# 2-3 Zone receivers



## kenbola (Jan 24, 2012)

Why are there so few 2 and 3 zone receivers on the market in the middle price range? 
It seems like there used to be more. 
Also, alot of 2 zone receivers state they are 2 zone BUT they require a 2nd amplifier for the second zone which is kind of silly to me. I have an old Denon 2805 multi-zone, multi-source and it was very inexpensive back about 6 years ago. Today there are only a few true 2 zone receivers in mid-market, ie, Yamaha 671 which happens to be a very nice receiver for the money. Also the onkyo 709 is true multi-zone. the onkyo 509 is a great receiver but you need a 2nd amp for zone 2. Then of course the remote is an issue if it is not a true 2 zone receiver. 
Finally, how about a 3 zone receiver. So many people NEED 3 zones, 1 primary 5.1 zone, 1 family room/bedroom zone, and of course an outdoor zone. 
Thoughts? onder:
:crying:


----------



## Twin_Rotor (Jan 1, 2012)

My guess would be due to more circuitry and the addition of 7.1/9.1, driving the prices up. Common sense, I know, but it seems to fit.


----------



## Jungle Jack (Jul 28, 2009)

Hello,
In addition to the above, there is the HDMI Boards, licencing for all the new Lossless Codecs, RoomEQ, etc.. All the while, the prices have not really changed. Sadly, many AVR's have also seen their Amplifier Stages being downsized in order to retain profitability. Truly is a cutthroat market.
Cheers,
JJ


----------



## Wayne A. Pflughaupt (Apr 13, 2006)

Hey Ken, 

With all due respect, I think the problem is that you’re setting the mark for “mid-line” rather low. With many manufacturer’s flagship receivers topping at $5000, I’d characterize “mid line” as AVRs in the $1000-1500 range, at minimum. I think if you poke around for specs of AVRs in that price range, you’ll find no shortage of offerings with “true” 2- or 3-zone features.

In the price range you’re talking about, I’m sure the manufacturers assume that the buyers of these products have simple tastes, and the great majority of them don’t have a need for additional zones, so additional amplification merely jacks up the price for no good reason.

Personally I don’t have a use for built-in remote-zone amplification, because it’s too limiting. I prefer additional stand-alone systems (which only require a line-level signal from the main AVR), where I have full control of volume levels, not to mention EQ and tone control.

Regards,
Wayne


----------



## bigjbk (Jan 28, 2012)

I agree with Ken.

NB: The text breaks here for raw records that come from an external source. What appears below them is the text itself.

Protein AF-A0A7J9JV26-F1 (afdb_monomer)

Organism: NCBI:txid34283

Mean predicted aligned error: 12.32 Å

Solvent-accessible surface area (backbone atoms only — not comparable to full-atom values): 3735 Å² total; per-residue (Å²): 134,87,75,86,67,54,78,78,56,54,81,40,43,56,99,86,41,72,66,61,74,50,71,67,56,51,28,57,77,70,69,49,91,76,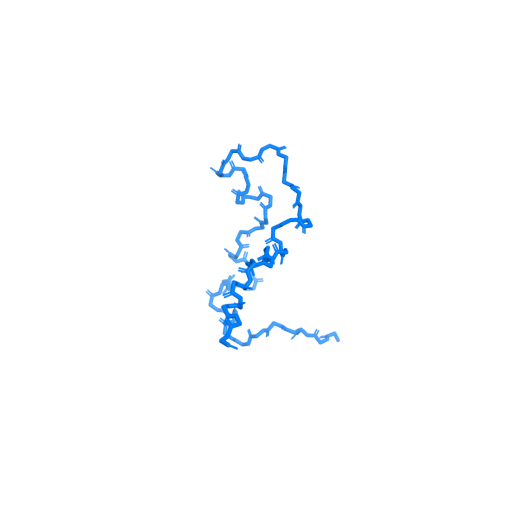79,57,67,78,59,72,78,46,76,74,81,71,80,76,82,75,76,80,126

InterPro domains:
  IPR056647 Domain of unknown function DUF7745 [PF24924] (1-41)

Radius of gyration: 17.11 Å; Cα contacts (8 Å, |Δi|>4): 14; chains: 1; bounding box: 43×42×32 Å

Foldseek 3Di:
DDDPDDPVLCVQADPNDGVPDDPVRVCVVVVPPDDPVVVVPDPPPDPPPPPDD

Structure (mmCIF, N/CA/C/O backbone):
data_AF-A0A7J9JV26-F1
#
_entry.id   AF-A0A7J9JV26-F1
#
loop_
_atom_site.group_PDB
_atom_site.id
_atom_site.type_symbol
_atom_site.label_atom_id
_atom_site.label_alt_id
_atom_site.label_comp_id
_atom_site.label_asym_id
_atom_site.label_entity_id
_atom_site.label_seq_id
_atom_site.pdbx_PDB_ins_code
_atom_site.Cartn_x
_atom_site.Cartn_y
_atom_site.Cartn_z
_atom_site.occupancy
_atom_site.B_iso_or_equiv
_atom_site.auth_seq_id
_atom_site.auth_comp_id
_atom_site.auth_asym_id
_atom_site.auth_atom_id
_atom_site.pdbx_PDB_model_num
ATOM 1 N N . MET A 1 1 ? -8.870 -17.113 -10.125 1.00 43.34 1 MET A N 1
ATOM 2 C CA . MET A 1 1 ? -8.421 -16.106 -9.140 1.00 43.34 1 MET A CA 1
ATOM 3 C C . MET A 1 1 ? -8.598 -14.737 -9.780 1.00 43.34 1 MET A C 1
ATOM 5 O O . MET A 1 1 ? -7.774 -14.341 -10.594 1.00 43.34 1 MET A O 1
ATOM 9 N N . VAL A 1 2 ? -9.746 -14.093 -9.551 1.00 45.38 2 VAL A N 1
ATOM 10 C CA . VAL A 1 2 ? -10.060 -12.792 -10.163 1.00 45.38 2 VAL A CA 1
ATOM 11 C C . VAL A 1 2 ? -9.258 -11.731 -9.421 1.00 45.38 2 VAL A C 1
ATOM 13 O O . VAL A 1 2 ? -9.424 -11.560 -8.216 1.00 45.38 2 VAL A O 1
ATOM 16 N N . ARG A 1 3 ? -8.340 -11.067 -10.123 1.00 55.94 3 ARG A N 1
ATOM 17 C CA . ARG A 1 3 ? -7.605 -9.924 -9.584 1.00 55.94 3 ARG A CA 1
ATOM 18 C C . ARG A 1 3 ? -8.474 -8.694 -9.832 1.00 55.94 3 ARG A C 1
ATOM 20 O O . ARG A 1 3 ? -8.549 -8.225 -10.957 1.00 55.94 3 ARG A O 1
ATOM 27 N N . PHE A 1 4 ? -9.145 -8.204 -8.792 1.00 53.81 4 PHE A N 1
ATOM 28 C CA . PHE A 1 4 ? -9.957 -6.974 -8.811 1.00 53.81 4 PHE A CA 1
ATOM 29 C C . PHE A 1 4 ? -9.115 -5.690 -8.893 1.00 53.81 4 PHE A C 1
ATOM 31 O O . PHE A 1 4 ? -9.597 -4.608 -8.572 1.00 53.81 4 PHE A O 1
ATOM 38 N N . LEU A 1 5 ? -7.843 -5.807 -9.268 1.00 62.69 5 LEU A N 1
ATOM 39 C CA . LEU A 1 5 ? -6.962 -4.661 -9.355 1.00 62.69 5 LEU A CA 1
ATOM 40 C C . LEU A 1 5 ? -7.367 -3.871 -10.596 1.00 62.69 5 LEU A C 1
ATOM 42 O O . LEU A 1 5 ? -7.295 -4.383 -11.715 1.00 62.69 5 LEU A O 1
ATOM 46 N N . ASP A 1 6 ? -7.839 -2.650 -10.370 1.00 66.81 6 ASP A N 1
ATOM 47 C CA . ASP A 1 6 ? -8.119 -1.685 -11.424 1.00 66.81 6 ASP A CA 1
ATOM 48 C C . ASP A 1 6 ? -6.917 -1.642 -12.393 1.00 66.81 6 ASP A C 1
ATOM 50 O O . ASP A 1 6 ? -5.774 -1.563 -11.929 1.00 66.81 6 ASP A O 1
ATOM 54 N N . PRO A 1 7 ? -7.112 -1.713 -13.721 1.00 70.88 7 PRO A N 1
ATOM 55 C CA . PRO A 1 7 ? -6.024 -1.578 -14.687 1.00 70.88 7 PRO A CA 1
ATOM 56 C C . PRO A 1 7 ? -5.166 -0.318 -14.480 1.00 70.88 7 PRO A C 1
ATOM 58 O O . PRO A 1 7 ? -3.977 -0.336 -14.804 1.00 70.88 7 PRO A O 1
ATOM 61 N N . ALA A 1 8 ? -5.727 0.751 -13.902 1.00 69.50 8 ALA A N 1
ATOM 62 C CA . ALA A 1 8 ? -4.998 1.962 -13.524 1.00 69.50 8 ALA A CA 1
ATOM 63 C C . ALA A 1 8 ? -3.986 1.738 -12.382 1.00 69.50 8 ALA A C 1
ATOM 65 O O . ALA A 1 8 ? -3.004 2.468 -12.268 1.00 69.50 8 ALA A O 1
ATOM 66 N N . TYR A 1 9 ? -4.173 0.697 -11.567 1.00 68.44 9 TYR A N 1
ATOM 67 C CA . TYR A 1 9 ? -3.261 0.319 -10.486 1.00 68.44 9 TYR A CA 1
ATOM 68 C C . TYR A 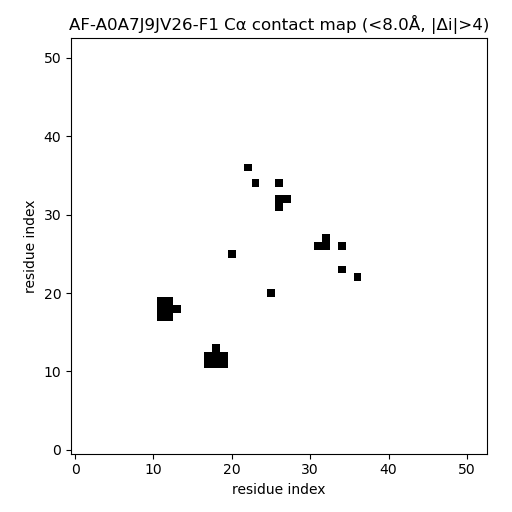1 9 ? -1.945 -0.287 -11.001 1.00 68.44 9 TYR A C 1
ATOM 70 O O . TYR A 1 9 ? -0.975 -0.404 -10.256 1.00 68.44 9 TYR A O 1
ATOM 78 N N . LYS A 1 10 ? -1.864 -0.616 -12.300 1.00 69.12 10 LYS A N 1
ATOM 79 C CA . LYS A 1 10 ? -0.635 -1.110 -12.941 1.00 69.12 10 LYS A CA 1
ATOM 80 C C . LYS A 1 10 ? 0.538 -0.127 -12.815 1.00 69.12 10 LYS A C 1
ATOM 82 O O . LYS A 1 10 ? 1.687 -0.561 -12.820 1.00 69.12 10 LYS A O 1
ATOM 87 N N . CYS A 1 11 ? 0.267 1.172 -12.660 1.00 71.75 11 CYS A N 1
ATOM 88 C CA . CYS A 1 11 ? 1.283 2.210 -12.455 1.00 71.75 11 CYS A CA 1
ATOM 89 C C . CYS A 1 11 ? 2.118 2.010 -11.183 1.00 71.75 11 CYS A C 1
ATOM 91 O O . CYS A 1 11 ? 3.246 2.491 -11.121 1.00 71.75 11 CYS A O 1
ATOM 93 N N . PHE A 1 12 ? 1.579 1.300 -10.193 1.00 68.44 12 PHE A N 1
ATOM 94 C CA . PHE A 1 12 ? 2.270 1.020 -8.939 1.00 68.44 12 PHE A CA 1
ATOM 95 C C . PHE A 1 12 ? 2.959 -0.341 -8.936 1.00 68.44 12 PHE A C 1
ATOM 97 O O . PHE A 1 12 ? 3.546 -0.708 -7.936 1.00 68.44 12 PHE A O 1
ATOM 104 N N . THR A 1 13 ? 2.940 -1.088 -10.042 1.00 72.56 13 THR A N 1
ATOM 105 C CA . THR A 1 13 ? 3.631 -2.379 -10.134 1.00 72.56 13 THR A CA 1
ATOM 106 C C . THR A 1 13 ? 4.858 -2.270 -11.035 1.00 72.56 13 THR A C 1
ATOM 108 O O . THR A 1 13 ? 4.731 -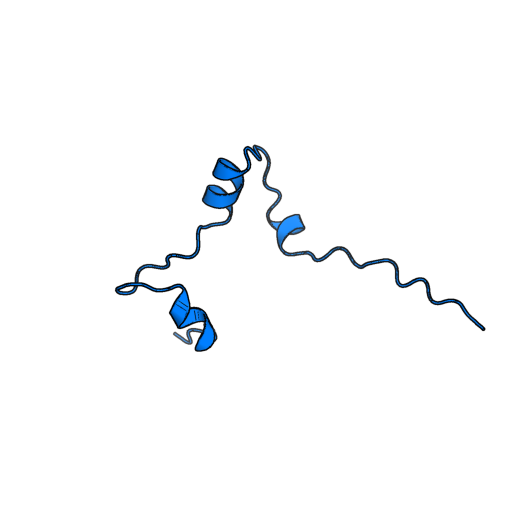1.863 -12.190 1.00 72.56 13 THR A O 1
ATOM 111 N N . PHE A 1 14 ? 6.036 -2.664 -10.551 1.00 76.38 14 PHE A N 1
ATOM 112 C CA . PHE A 1 14 ? 7.264 -2.761 -11.348 1.00 76.38 14 PHE A CA 1
ATOM 113 C C . PHE A 1 14 ? 7.773 -4.193 -11.318 1.00 76.38 14 PHE A C 1
ATOM 115 O O . PHE A 1 14 ? 7.926 -4.769 -10.254 1.00 76.38 14 PHE A O 1
ATOM 122 N N . ASN A 1 15 ? 7.986 -4.808 -12.483 1.00 78.88 15 ASN A N 1
ATOM 123 C CA . ASN A 1 15 ? 8.393 -6.218 -12.579 1.00 78.88 15 ASN A CA 1
ATOM 124 C C . ASN A 1 15 ? 7.525 -7.206 -11.768 1.00 78.88 15 ASN A C 1
ATOM 126 O O . ASN A 1 15 ? 8.015 -8.238 -11.331 1.00 78.88 15 ASN A O 1
ATOM 130 N N . GLN A 1 16 ? 6.219 -6.931 -11.634 1.00 74.25 16 GLN A N 1
ATOM 131 C CA . GLN A 1 16 ? 5.261 -7.690 -10.802 1.00 74.25 16 GLN A CA 1
ATOM 132 C C . GLN A 1 16 ? 5.427 -7.511 -9.284 1.00 74.25 16 GLN A C 1
ATOM 134 O O . GLN A 1 16 ? 4.651 -8.095 -8.529 1.00 74.25 16 GLN A O 1
ATOM 139 N N . GLU A 1 17 ? 6.362 -6.673 -8.845 1.00 74.75 17 GLU A N 1
ATOM 140 C CA . GLU A 1 17 ? 6.469 -6.210 -7.465 1.00 74.75 17 GLU A CA 1
ATOM 141 C C . GLU A 1 17 ? 5.553 -4.999 -7.271 1.00 74.75 17 GLU A C 1
ATOM 143 O O . GLU A 1 17 ? 5.520 -4.085 -8.101 1.00 74.75 17 GLU A O 1
ATOM 148 N N . ASP A 1 18 ? 4.764 -5.018 -6.199 1.00 76.62 18 ASP A N 1
ATOM 149 C CA . ASP A 1 18 ? 3.939 -3.879 -5.812 1.00 76.62 18 ASP A CA 1
ATOM 150 C C . ASP A 1 18 ? 4.844 -2.821 -5.175 1.00 76.62 18 ASP A C 1
ATOM 152 O O . ASP A 1 18 ? 5.457 -3.051 -4.137 1.00 76.62 18 ASP A O 1
ATOM 156 N N . MET A 1 19 ? 4.964 -1.674 -5.832 1.00 78.88 19 MET A N 1
ATOM 157 C CA . MET A 1 19 ? 5.653 -0.493 -5.318 1.00 78.88 19 MET A CA 1
ATOM 158 C C . MET A 1 19 ? 4.737 0.362 -4.440 1.00 78.88 19 MET A C 1
ATOM 160 O O . MET A 1 19 ? 5.170 1.393 -3.919 1.00 78.88 19 MET A O 1
ATOM 164 N N . THR A 1 20 ? 3.472 -0.028 -4.267 1.00 78.62 20 THR A N 1
ATOM 165 C CA . THR A 1 20 ? 2.625 0.569 -3.243 1.00 78.62 20 THR A CA 1
ATOM 166 C C . THR A 1 20 ? 3.155 0.140 -1.885 1.00 78.62 20 THR A C 1
ATOM 168 O O . THR A 1 20 ? 3.087 -1.031 -1.521 1.00 78.62 20 THR A O 1
ATOM 171 N N . LEU A 1 21 ? 3.662 1.106 -1.121 1.00 79.25 21 LEU A N 1
ATOM 172 C CA . LEU A 1 21 ? 4.039 0.858 0.263 1.00 79.25 21 LEU A CA 1
ATOM 173 C C . LEU A 1 21 ? 2.819 0.334 1.028 1.00 79.25 21 LEU A C 1
ATOM 175 O O . LEU A 1 21 ? 1.709 0.875 0.949 1.00 79.25 21 LEU A O 1
ATOM 179 N N . THR A 1 22 ? 3.041 -0.723 1.791 1.00 83.50 22 THR A N 1
ATOM 180 C CA . THR A 1 22 ? 2.057 -1.263 2.718 1.00 83.50 22 THR A CA 1
ATOM 181 C C . THR A 1 22 ? 1.728 -0.227 3.794 1.00 83.50 22 THR A C 1
ATOM 183 O O . THR A 1 22 ? 2.488 0.710 4.065 1.00 83.50 22 THR A O 1
ATOM 186 N N . ILE A 1 23 ? 0.578 -0.382 4.454 1.00 80.38 23 ILE A N 1
ATOM 187 C CA . ILE A 1 23 ? 0.184 0.553 5.517 1.00 80.38 23 ILE A CA 1
ATOM 188 C C . ILE A 1 23 ? 1.223 0.588 6.648 1.00 80.38 23 ILE A C 1
ATOM 190 O O . ILE A 1 23 ? 1.458 1.645 7.231 1.00 80.38 23 ILE A O 1
ATOM 194 N N . GLU A 1 24 ? 1.857 -0.543 6.947 1.00 82.62 24 GLU A N 1
ATOM 195 C CA . GLU A 1 24 ? 2.876 -0.655 7.993 1.00 82.62 24 GLU A CA 1
ATOM 196 C C . GLU A 1 24 ? 4.136 0.152 7.651 1.00 82.62 24 GLU A C 1
ATOM 198 O O . GLU A 1 24 ? 4.682 0.859 8.503 1.00 82.62 24 GLU A O 1
ATOM 203 N N . GLU A 1 25 ? 4.561 0.125 6.387 1.00 85.00 25 GLU A N 1
ATOM 204 C CA . GLU A 1 25 ? 5.704 0.904 5.907 1.00 85.00 25 GLU A CA 1
ATOM 205 C C . GLU A 1 25 ? 5.405 2.406 5.939 1.00 85.00 25 GLU A C 1
ATOM 207 O O . GLU A 1 25 ? 6.202 3.188 6.464 1.00 85.00 25 GLU A O 1
ATOM 212 N N . TYR A 1 26 ? 4.221 2.818 5.471 1.00 85.69 26 TYR A N 1
ATOM 213 C CA . TYR A 1 26 ? 3.773 4.209 5.583 1.00 85.69 26 TYR A CA 1
ATOM 214 C C . TYR A 1 26 ? 3.708 4.677 7.035 1.00 85.69 26 TYR A C 1
ATOM 216 O O . TYR A 1 26 ? 4.145 5.783 7.356 1.00 85.69 26 TYR A O 1
ATOM 224 N N . ALA A 1 27 ? 3.179 3.846 7.927 1.00 85.12 27 ALA A N 1
ATOM 225 C CA . ALA A 1 27 ? 3.105 4.169 9.340 1.00 85.12 27 ALA A CA 1
ATOM 226 C C . ALA A 1 27 ? 4.484 4.330 9.974 1.00 85.12 27 ALA A C 1
ATOM 228 O O . ALA A 1 27 ? 4.689 5.257 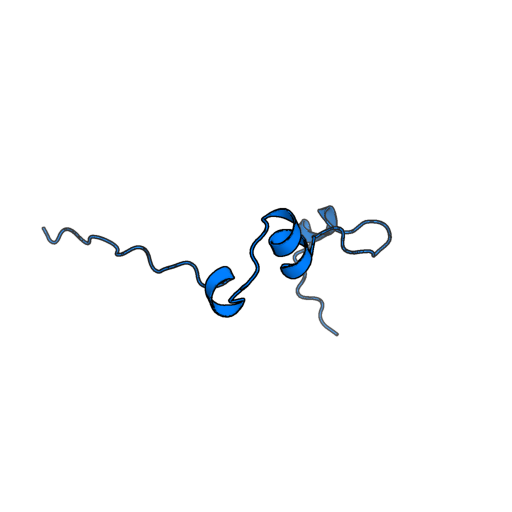10.755 1.00 85.12 27 ALA A O 1
ATOM 229 N N . THR A 1 28 ? 5.435 3.478 9.593 1.00 87.81 28 THR A N 1
ATOM 230 C CA . THR A 1 28 ? 6.828 3.570 10.034 1.00 87.81 28 THR A CA 1
ATOM 231 C C . THR A 1 28 ? 7.456 4.888 9.580 1.00 87.81 28 THR A C 1
ATOM 233 O O . THR A 1 28 ? 8.025 5.611 10.401 1.00 87.81 28 THR A O 1
ATOM 236 N N . LEU A 1 29 ? 7.284 5.262 8.306 1.00 87.56 29 LEU A N 1
ATOM 237 C CA . LEU A 1 29 ? 7.755 6.547 7.771 1.00 87.56 29 LEU A CA 1
ATOM 238 C C . LEU A 1 29 ? 7.130 7.747 8.496 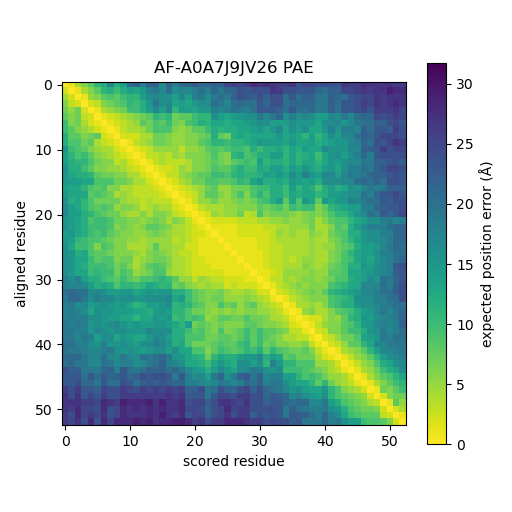1.00 87.56 29 LEU A C 1
ATOM 240 O O . LEU A 1 29 ? 7.812 8.732 8.778 1.00 87.56 29 LEU A O 1
ATOM 244 N N . LEU A 1 30 ? 5.844 7.653 8.837 1.00 86.56 30 LEU A N 1
ATOM 245 C CA . LEU A 1 30 ? 5.101 8.690 9.555 1.00 86.56 30 LEU A CA 1
ATOM 246 C C . LEU A 1 30 ? 5.277 8.633 11.082 1.00 86.56 30 LEU A C 1
ATOM 248 O O . LEU A 1 30 ? 4.695 9.457 11.786 1.00 86.56 30 LEU A O 1
ATOM 252 N N . ARG A 1 31 ? 6.082 7.695 11.605 1.00 88.00 31 ARG A N 1
ATOM 253 C CA . ARG A 1 31 ? 6.304 7.464 13.046 1.00 88.00 31 ARG A CA 1
ATOM 254 C C . ARG A 1 31 ? 5.005 7.217 13.829 1.00 88.00 31 ARG A C 1
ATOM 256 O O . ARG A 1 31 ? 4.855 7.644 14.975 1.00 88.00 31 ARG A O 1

Too often we expect them to put the new technology in while maintaining the price range. 
The only reason I would want a Multi room receiver so that I can show the game in two room for the super bowl.


----------



## TypeA (Aug 14, 2010)

kenbola said:


> Also, alot of 2 zone receivers state they are 2 zone BUT they require a 2nd amplifier for the second zone which is kind of silly to me.


Ill see your "silly" and raise you a stupid. My former receiver, an Onkyo TX-NR3007 ($2000 MSRP), had three zones with zone 2 having video support via component and/or composite. What they fail to mention is main power (zone 1) must be ON to have video in zone 2. This forces you to either keep your "smart volume" lower than youll ever find useful or manually turn down the volume in zone 1 every time you are using just zone 2. Very annoying design quirk that my three-zone Marantz (also $2k MSRP), thankfully, does not have.


----------



## kenbola (Jan 24, 2012)

For sure you win this contest. That is just ridiculous. How do you like your new 3Z Marantz? 
I still have a Denon AVR-2806 (about 6 years old). I paid about $400 for it. It has multi-source/multi-zone. 
It works perfectly with no other amplifier needed for zone 2. And I can use one remote for both zones. And you can completely turn off zone 1 and zone 2 operates by itself on any input. I just feel like if a manufacturer made a 5.1 (zone 1), three zone (zone 2 and three could always be on the same source) for under $1000 it would sell alot of boxes. And with all the amazing ipad/ipod remote control apps, the receiver would be very HIP! Not everybody wants superb sound and power, but i bet alot of people who like to entertain would give up their manual radio shack a,b,c,d box for a new 3 zone if priced right. 
Your thoughts?


----------